2000 - Guinea: UNHCR invites FilmAid to begin work in camps harboring refugees from Sierra Leone and Liberia. Renewed fighting in Sierra Leone prevents progress and UNHCR requests that FilmAid diverts to East Africa to start programs in the refugee camps there.
Tanzania: FilmAid begins its screening and filmmaker training program in the Kibondo refugee camps for Burundian refugees, managed by UNHCR and the Tanzanian Ministry of Home Affairs. Work there continues until the closure of the camps in 2008.
2002 - Afghanistan: FilmAid brings screenings of The Wizard of Oz and Children of Heaven to street children in Kabul, giving many of them their first ever experience of film, and also of music, both of which had been banned under Taliban rule.
2004 - Kenya: FilmAid undertakes its first project in the Dadaab refugee camps, near the border of Somalia, making a film about HIV/AIDS transmission, in collaboration with the World Food Program. Dadaab is administered by CARE for the UNHCR and hosts Somali refugees as well as a minority of others from Sudan, Ethiopia and Burundi. It is the largest refugee settlement in the world.
2005 - USA: In 2005 and 2006 FilmAid works in Louisiana with people displaced by Hurricanes Katrina and Rita, presenting screenings of New Orleans music film Make It Funky! in Baton Rouge and the Groom Road FEMA community, as well as helping start an animation project for young people affected by the hurricanes.
2006 - Kenya: FilmAid begins its ongoing screening program in the Dadaab refugee camps. In Kakuma, the first FilmAid Film Festival is held.
2008 - Kenya: FilmAid begins its ongoing filmmaker training program in the Dadaab refugee camps, as well as co-presenting a ‘Film Night’ in Kibera, Kenya’s largest slum: an evening of screenings of locally made films to over a thousand people. Uganda: FilmAid co-presents a screening of War Dance to the Patongo IDP camp in war-torn northern Uganda. War dance is a documentary that was made in northern Uganda.
2009 - Thailand: FilmAid starts its ongoing screening and filmmaker training program in Mae La refugee camp, near the Thai-Burma border.
2010 - Haiti: FilmAid begins its screening and filmmaker training programs in camps for internally displaced persons following the earthquake, principally in Port-au-Prince and Jacmel. This continued into 2011 and included live screenings of the Soccer World Cup to over 40,000 people. Kenya: FilmAid shoots its first feature-length film, Sita Kimya, in Kibera, as part of a joint campaign with other organizations working there to raise awareness of gender-based violence and the laws regarding gender-based violence in Kenya. Thailand: FilmAid extends screenings to five other camps on the Thai-Burma border.

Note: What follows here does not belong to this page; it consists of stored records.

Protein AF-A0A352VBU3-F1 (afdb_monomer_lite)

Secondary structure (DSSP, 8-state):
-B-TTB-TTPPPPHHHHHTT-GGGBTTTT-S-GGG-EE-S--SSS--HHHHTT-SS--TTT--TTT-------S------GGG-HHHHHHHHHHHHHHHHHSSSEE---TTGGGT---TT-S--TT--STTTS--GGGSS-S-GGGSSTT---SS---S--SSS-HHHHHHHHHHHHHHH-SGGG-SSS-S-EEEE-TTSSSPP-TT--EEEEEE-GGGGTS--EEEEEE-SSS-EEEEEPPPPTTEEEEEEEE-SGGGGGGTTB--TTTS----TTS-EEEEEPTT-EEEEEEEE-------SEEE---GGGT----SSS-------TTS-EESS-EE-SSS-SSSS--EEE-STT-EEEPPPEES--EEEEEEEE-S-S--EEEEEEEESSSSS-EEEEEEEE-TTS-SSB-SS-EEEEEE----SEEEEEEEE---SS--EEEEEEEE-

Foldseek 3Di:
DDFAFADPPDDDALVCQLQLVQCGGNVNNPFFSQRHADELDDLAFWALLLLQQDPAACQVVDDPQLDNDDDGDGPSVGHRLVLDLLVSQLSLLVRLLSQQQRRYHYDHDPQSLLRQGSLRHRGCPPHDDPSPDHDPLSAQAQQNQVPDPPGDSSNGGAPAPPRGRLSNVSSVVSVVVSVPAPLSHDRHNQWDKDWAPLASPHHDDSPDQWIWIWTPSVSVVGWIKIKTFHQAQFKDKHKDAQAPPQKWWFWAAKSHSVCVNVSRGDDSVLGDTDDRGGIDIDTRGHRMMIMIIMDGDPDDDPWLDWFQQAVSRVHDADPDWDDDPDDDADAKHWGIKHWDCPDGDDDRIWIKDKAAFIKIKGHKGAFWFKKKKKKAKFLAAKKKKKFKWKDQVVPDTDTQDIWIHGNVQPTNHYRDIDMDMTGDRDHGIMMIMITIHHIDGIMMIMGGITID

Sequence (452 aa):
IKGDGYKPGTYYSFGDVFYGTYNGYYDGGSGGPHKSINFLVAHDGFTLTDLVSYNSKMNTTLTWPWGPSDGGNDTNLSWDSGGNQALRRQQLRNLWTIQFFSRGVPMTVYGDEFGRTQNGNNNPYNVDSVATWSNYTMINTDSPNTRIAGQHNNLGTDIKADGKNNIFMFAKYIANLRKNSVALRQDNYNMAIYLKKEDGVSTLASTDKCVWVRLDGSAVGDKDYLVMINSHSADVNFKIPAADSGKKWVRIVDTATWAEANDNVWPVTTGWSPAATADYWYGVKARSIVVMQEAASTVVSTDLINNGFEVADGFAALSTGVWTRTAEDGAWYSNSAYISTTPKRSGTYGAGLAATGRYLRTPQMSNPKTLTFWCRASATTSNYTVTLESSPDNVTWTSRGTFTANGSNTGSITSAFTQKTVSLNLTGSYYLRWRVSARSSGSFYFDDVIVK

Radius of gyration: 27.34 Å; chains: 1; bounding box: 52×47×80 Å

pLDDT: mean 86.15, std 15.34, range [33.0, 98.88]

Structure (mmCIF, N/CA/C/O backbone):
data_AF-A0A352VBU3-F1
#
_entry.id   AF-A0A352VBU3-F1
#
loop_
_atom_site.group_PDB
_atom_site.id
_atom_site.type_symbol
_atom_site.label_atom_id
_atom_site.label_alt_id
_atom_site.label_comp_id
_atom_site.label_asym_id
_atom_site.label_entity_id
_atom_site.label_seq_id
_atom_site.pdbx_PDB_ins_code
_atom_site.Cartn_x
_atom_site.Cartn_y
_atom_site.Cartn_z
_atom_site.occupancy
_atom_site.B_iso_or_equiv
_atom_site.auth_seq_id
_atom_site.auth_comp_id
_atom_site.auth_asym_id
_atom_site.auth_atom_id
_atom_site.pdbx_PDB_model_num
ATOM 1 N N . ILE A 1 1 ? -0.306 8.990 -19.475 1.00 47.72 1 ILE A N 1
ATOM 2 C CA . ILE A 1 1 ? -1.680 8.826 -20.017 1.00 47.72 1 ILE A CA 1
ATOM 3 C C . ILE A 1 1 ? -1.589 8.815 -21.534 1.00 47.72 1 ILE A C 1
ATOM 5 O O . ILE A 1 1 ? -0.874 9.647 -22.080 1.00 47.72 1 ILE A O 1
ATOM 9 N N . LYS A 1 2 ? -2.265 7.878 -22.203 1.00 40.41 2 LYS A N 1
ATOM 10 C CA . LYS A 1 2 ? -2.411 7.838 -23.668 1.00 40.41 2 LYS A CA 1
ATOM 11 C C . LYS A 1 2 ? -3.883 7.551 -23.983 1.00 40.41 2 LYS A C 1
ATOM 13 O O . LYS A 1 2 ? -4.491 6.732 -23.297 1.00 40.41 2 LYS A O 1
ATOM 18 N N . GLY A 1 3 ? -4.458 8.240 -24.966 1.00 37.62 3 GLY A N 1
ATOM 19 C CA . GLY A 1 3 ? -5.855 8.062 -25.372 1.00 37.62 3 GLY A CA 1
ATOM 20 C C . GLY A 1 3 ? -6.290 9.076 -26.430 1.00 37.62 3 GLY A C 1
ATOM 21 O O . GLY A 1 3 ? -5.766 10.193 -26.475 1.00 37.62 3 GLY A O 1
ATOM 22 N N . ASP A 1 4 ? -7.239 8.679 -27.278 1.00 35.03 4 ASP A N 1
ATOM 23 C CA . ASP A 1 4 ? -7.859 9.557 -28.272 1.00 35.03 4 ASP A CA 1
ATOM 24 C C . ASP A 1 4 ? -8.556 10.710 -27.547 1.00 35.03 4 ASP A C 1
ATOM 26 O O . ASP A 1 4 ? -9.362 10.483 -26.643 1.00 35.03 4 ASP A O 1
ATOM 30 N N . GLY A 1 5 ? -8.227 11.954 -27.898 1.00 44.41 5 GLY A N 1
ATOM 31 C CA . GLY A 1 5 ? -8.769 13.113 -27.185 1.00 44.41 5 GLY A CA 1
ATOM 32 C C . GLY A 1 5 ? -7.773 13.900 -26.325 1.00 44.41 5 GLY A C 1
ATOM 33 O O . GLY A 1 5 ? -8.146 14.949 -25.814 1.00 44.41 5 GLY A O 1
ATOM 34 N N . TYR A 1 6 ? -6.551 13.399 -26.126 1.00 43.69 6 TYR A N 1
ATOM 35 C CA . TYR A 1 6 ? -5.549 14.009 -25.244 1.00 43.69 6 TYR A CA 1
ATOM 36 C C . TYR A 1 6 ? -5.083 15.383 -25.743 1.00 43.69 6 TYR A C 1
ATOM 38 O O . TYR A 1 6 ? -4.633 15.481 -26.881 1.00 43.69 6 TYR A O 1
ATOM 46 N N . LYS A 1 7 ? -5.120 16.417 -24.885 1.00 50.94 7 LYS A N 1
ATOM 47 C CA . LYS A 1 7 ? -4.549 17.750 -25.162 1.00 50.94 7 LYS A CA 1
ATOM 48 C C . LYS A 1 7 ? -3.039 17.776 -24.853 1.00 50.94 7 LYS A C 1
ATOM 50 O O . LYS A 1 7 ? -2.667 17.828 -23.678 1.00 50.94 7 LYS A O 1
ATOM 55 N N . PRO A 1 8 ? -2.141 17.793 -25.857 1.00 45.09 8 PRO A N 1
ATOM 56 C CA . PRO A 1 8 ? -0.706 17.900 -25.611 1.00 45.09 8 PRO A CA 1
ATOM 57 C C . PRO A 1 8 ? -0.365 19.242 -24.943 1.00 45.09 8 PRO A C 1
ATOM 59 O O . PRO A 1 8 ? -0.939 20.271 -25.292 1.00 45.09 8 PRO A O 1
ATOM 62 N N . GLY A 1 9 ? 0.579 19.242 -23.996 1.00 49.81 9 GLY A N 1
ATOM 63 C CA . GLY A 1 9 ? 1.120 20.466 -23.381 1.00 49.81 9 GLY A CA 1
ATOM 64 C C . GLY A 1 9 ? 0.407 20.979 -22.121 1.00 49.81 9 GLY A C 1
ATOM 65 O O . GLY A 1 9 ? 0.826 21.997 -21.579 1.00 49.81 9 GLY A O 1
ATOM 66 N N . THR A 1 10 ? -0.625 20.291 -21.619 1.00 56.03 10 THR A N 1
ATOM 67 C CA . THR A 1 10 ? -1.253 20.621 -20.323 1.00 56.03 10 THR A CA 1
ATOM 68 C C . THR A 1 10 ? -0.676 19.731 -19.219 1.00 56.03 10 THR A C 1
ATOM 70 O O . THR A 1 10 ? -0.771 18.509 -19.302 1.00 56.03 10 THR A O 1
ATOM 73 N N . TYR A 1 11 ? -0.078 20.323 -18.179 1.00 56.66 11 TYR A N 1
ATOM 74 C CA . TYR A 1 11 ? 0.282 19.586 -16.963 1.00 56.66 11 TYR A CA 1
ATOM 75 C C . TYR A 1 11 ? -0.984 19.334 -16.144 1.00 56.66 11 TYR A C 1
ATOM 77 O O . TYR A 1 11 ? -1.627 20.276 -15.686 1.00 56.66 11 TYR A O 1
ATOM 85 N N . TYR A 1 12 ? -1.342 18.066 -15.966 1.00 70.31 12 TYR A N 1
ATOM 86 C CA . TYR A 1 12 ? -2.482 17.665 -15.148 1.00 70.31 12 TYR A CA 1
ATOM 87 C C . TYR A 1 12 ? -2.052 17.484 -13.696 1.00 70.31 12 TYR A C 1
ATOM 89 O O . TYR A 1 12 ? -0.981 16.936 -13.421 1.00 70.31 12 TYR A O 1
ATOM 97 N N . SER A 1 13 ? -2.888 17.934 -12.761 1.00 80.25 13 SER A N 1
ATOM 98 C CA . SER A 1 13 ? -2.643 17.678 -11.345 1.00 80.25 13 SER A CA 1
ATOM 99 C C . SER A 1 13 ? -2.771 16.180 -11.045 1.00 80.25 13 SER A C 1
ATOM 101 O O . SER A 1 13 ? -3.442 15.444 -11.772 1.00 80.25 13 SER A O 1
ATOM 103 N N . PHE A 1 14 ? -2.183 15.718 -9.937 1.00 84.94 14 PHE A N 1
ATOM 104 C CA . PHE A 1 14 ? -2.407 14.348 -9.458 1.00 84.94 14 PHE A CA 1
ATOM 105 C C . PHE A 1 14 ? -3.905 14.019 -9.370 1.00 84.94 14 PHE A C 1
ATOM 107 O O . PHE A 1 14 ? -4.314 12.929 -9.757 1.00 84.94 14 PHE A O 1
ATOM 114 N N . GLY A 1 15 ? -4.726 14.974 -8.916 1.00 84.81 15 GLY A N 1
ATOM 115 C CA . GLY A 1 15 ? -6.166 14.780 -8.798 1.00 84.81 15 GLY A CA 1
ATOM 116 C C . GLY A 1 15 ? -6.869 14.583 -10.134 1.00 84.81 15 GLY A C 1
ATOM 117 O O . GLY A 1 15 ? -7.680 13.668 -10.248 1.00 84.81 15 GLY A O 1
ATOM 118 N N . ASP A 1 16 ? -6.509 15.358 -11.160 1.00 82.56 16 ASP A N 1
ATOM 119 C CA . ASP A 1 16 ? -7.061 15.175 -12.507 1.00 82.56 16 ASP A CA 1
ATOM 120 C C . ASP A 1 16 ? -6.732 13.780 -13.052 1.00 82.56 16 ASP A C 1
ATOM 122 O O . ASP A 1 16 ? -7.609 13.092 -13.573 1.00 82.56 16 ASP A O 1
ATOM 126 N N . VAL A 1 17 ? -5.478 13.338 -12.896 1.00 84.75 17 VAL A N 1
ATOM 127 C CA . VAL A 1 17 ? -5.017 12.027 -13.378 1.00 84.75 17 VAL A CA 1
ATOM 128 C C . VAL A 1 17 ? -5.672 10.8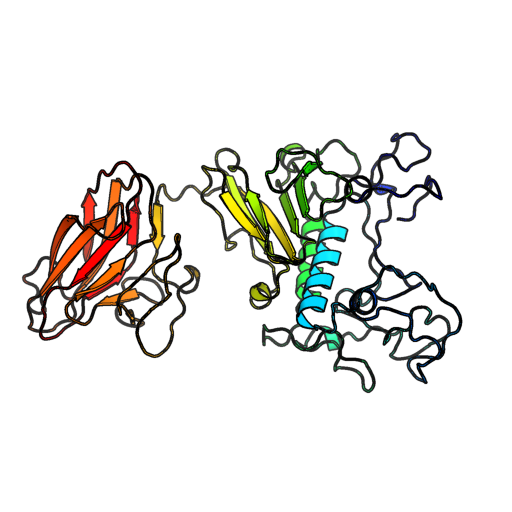86 -12.599 1.00 84.75 17 VAL A C 1
ATOM 130 O O . VAL A 1 17 ? -6.190 9.948 -13.206 1.00 84.75 17 VAL A O 1
ATOM 133 N N . PHE A 1 18 ? -5.709 10.972 -11.266 1.00 89.31 18 PHE A N 1
ATOM 134 C CA . PHE A 1 18 ? -6.333 9.960 -10.410 1.00 89.31 18 PHE A CA 1
ATOM 135 C C . PHE A 1 18 ? -7.833 9.825 -10.700 1.00 89.31 18 PHE A C 1
ATOM 137 O O . PHE A 1 18 ? -8.382 8.722 -10.670 1.00 89.31 18 PHE A O 1
ATOM 144 N N . TYR A 1 19 ? -8.493 10.937 -11.041 1.00 87.38 19 TYR A N 1
ATOM 145 C CA . TYR A 1 19 ? -9.902 10.970 -11.426 1.00 87.38 19 TYR A CA 1
ATOM 146 C C . TYR A 1 19 ? -10.158 10.504 -12.870 1.00 87.38 19 TYR A C 1
ATOM 148 O O . TYR A 1 19 ? -11.304 10.489 -13.306 1.00 87.38 19 TYR A O 1
ATOM 156 N N . GLY A 1 20 ? -9.141 10.075 -13.624 1.00 84.12 20 GLY A N 1
ATOM 157 C CA . GLY A 1 20 ? -9.304 9.585 -14.996 1.00 84.12 20 GLY A CA 1
ATOM 158 C C . GLY A 1 20 ? -9.362 10.695 -16.045 1.00 84.12 20 GLY A C 1
ATOM 159 O O . GLY A 1 20 ? -10.078 10.566 -17.034 1.00 84.12 20 GLY A O 1
ATOM 160 N N . THR A 1 21 ? -8.627 11.787 -15.823 1.00 78.31 21 THR A N 1
ATOM 161 C CA . THR A 1 21 ? -8.354 12.865 -16.791 1.00 78.31 21 THR A CA 1
ATOM 162 C C . THR A 1 21 ? -9.616 13.518 -17.368 1.00 78.31 21 THR A C 1
ATOM 164 O O . THR A 1 21 ? -9.651 13.897 -18.534 1.00 78.31 21 THR A O 1
ATOM 167 N N . TYR A 1 22 ? -10.656 13.687 -16.543 1.00 74.06 22 TYR A N 1
ATOM 168 C CA . TYR A 1 22 ? -11.961 14.235 -16.952 1.00 74.06 22 TYR A CA 1
ATOM 169 C C . TYR A 1 22 ? -11.846 15.533 -17.775 1.00 74.06 22 TYR A C 1
ATOM 171 O O . TYR A 1 22 ? -12.419 15.647 -18.854 1.00 74.06 22 TYR A O 1
ATOM 179 N N . ASN A 1 23 ? -11.018 16.479 -17.318 1.00 65.81 23 ASN A N 1
ATOM 180 C CA . ASN A 1 23 ? -10.818 17.779 -17.972 1.00 65.81 23 ASN A CA 1
ATOM 181 C C . ASN A 1 23 ? -9.880 17.737 -19.200 1.00 65.81 23 ASN A C 1
ATOM 183 O O . ASN A 1 23 ? -9.712 18.746 -19.893 1.00 65.81 23 ASN A O 1
ATOM 187 N N . GLY A 1 24 ? -9.210 16.608 -19.450 1.00 58.06 24 GLY A N 1
ATOM 188 C CA . GLY A 1 24 ? -8.139 16.503 -20.442 1.00 58.06 24 GLY A CA 1
ATOM 189 C C . GLY A 1 24 ? -8.558 16.016 -21.828 1.00 58.06 24 GLY A C 1
ATOM 190 O O . GLY A 1 24 ? -7.736 16.076 -22.742 1.00 58.06 24 GLY A O 1
ATOM 191 N N . TYR A 1 25 ? -9.813 15.591 -22.006 1.00 59.19 25 TYR A N 1
ATOM 192 C CA . TYR A 1 25 ? -10.341 15.133 -23.294 1.00 59.19 25 TYR A CA 1
ATOM 193 C C . TYR A 1 25 ? -10.889 16.281 -24.160 1.00 59.19 25 TYR A C 1
ATOM 195 O O . TYR A 1 25 ? -11.496 17.232 -23.663 1.00 59.19 25 TYR A O 1
ATOM 203 N N . TYR A 1 26 ? -10.698 16.188 -25.484 1.00 51.59 26 TYR A N 1
ATOM 204 C CA . TYR A 1 26 ? -11.241 17.126 -26.483 1.00 51.59 26 TYR A CA 1
ATOM 205 C C . TYR A 1 26 ? -12.780 17.198 -26.498 1.00 51.59 26 TYR A C 1
ATOM 207 O O . TYR A 1 26 ? -13.321 18.163 -27.030 1.00 51.59 26 TYR A O 1
ATOM 215 N N . ASP A 1 27 ? -13.487 16.233 -25.901 1.00 56.62 27 ASP A N 1
ATOM 216 C CA . ASP A 1 27 ? -14.957 16.176 -25.895 1.00 56.62 27 ASP A CA 1
ATOM 217 C C . ASP A 1 27 ? -15.627 16.942 -24.737 1.00 56.62 27 ASP A C 1
ATOM 219 O O . ASP A 1 27 ? -16.837 16.823 -24.537 1.00 56.62 27 ASP A O 1
ATOM 223 N N . GLY A 1 28 ? -14.863 17.715 -23.956 1.00 55.56 28 GLY A N 1
ATOM 224 C CA . GLY A 1 28 ? -15.409 18.519 -22.858 1.00 55.56 28 GLY A CA 1
ATOM 225 C C . GLY A 1 28 ? -15.975 17.699 -21.693 1.00 55.56 28 GLY A C 1
ATOM 226 O O . GLY A 1 28 ? -16.823 18.210 -20.967 1.00 55.56 28 GLY A O 1
ATOM 227 N N . GLY A 1 29 ? -15.535 16.446 -21.518 1.00 57.19 29 GLY A N 1
ATOM 228 C CA . GLY A 1 29 ? -16.028 15.547 -20.467 1.00 57.19 29 GLY A CA 1
ATOM 229 C C . GLY A 1 29 ? -17.212 14.675 -20.902 1.00 57.19 29 GLY A C 1
ATOM 230 O O . GLY A 1 29 ? -17.822 14.010 -20.069 1.00 57.19 29 GLY A O 1
ATOM 231 N N . SER A 1 30 ? -17.531 14.646 -22.202 1.00 57.22 30 SER A N 1
ATOM 232 C CA . SER A 1 30 ? -18.640 13.862 -22.774 1.00 57.22 30 SER A CA 1
ATOM 233 C C . SER A 1 30 ? -18.327 12.360 -22.916 1.00 57.22 30 SER A C 1
ATOM 235 O O . SER A 1 30 ? -19.146 11.593 -23.421 1.00 57.22 30 SER A O 1
ATOM 237 N N . GLY A 1 31 ? -17.138 11.919 -22.495 1.00 65.06 31 GLY A N 1
ATOM 238 C CA . GLY A 1 31 ? -16.687 10.530 -22.509 1.00 65.06 31 GLY A CA 1
ATOM 239 C C . GLY A 1 31 ? -16.488 9.958 -21.113 1.00 65.06 31 GLY A C 1
ATOM 240 O O . GLY A 1 31 ? -16.154 10.688 -20.194 1.00 65.06 31 GLY A O 1
ATOM 241 N N . GLY A 1 32 ? -16.651 8.644 -20.949 1.00 79.00 32 GLY A N 1
ATOM 242 C CA . GLY A 1 32 ? -16.335 7.971 -19.688 1.00 79.00 32 GLY A CA 1
ATOM 243 C C . GLY A 1 32 ? -14.822 7.827 -19.437 1.00 79.00 32 GLY A C 1
ATOM 244 O O . GLY A 1 32 ? -14.034 7.827 -20.388 1.00 79.00 32 GLY A O 1
ATOM 245 N N . PRO A 1 33 ? -14.391 7.617 -18.178 1.00 85.12 33 PRO A N 1
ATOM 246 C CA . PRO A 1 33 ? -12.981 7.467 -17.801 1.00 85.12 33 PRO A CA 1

2011 - Kenya: FilmAid partners with IOM to produce a serialized radio drama on safe migration, resource conflict and human trafficking which is broadcast in three languages to more than half a million listeners in remote regions of Kenya. FilmAid also begins a public screening program of Sita Kimya in Kibera and then expanding to Mathare, and later in Mombassa.
2012 - Kenya: In partnership with UNHCR, FilmAid pilots an SMS alert system in Dadaab and Kakuma capable of instantly disseminating critical information to refugees via mobile phone.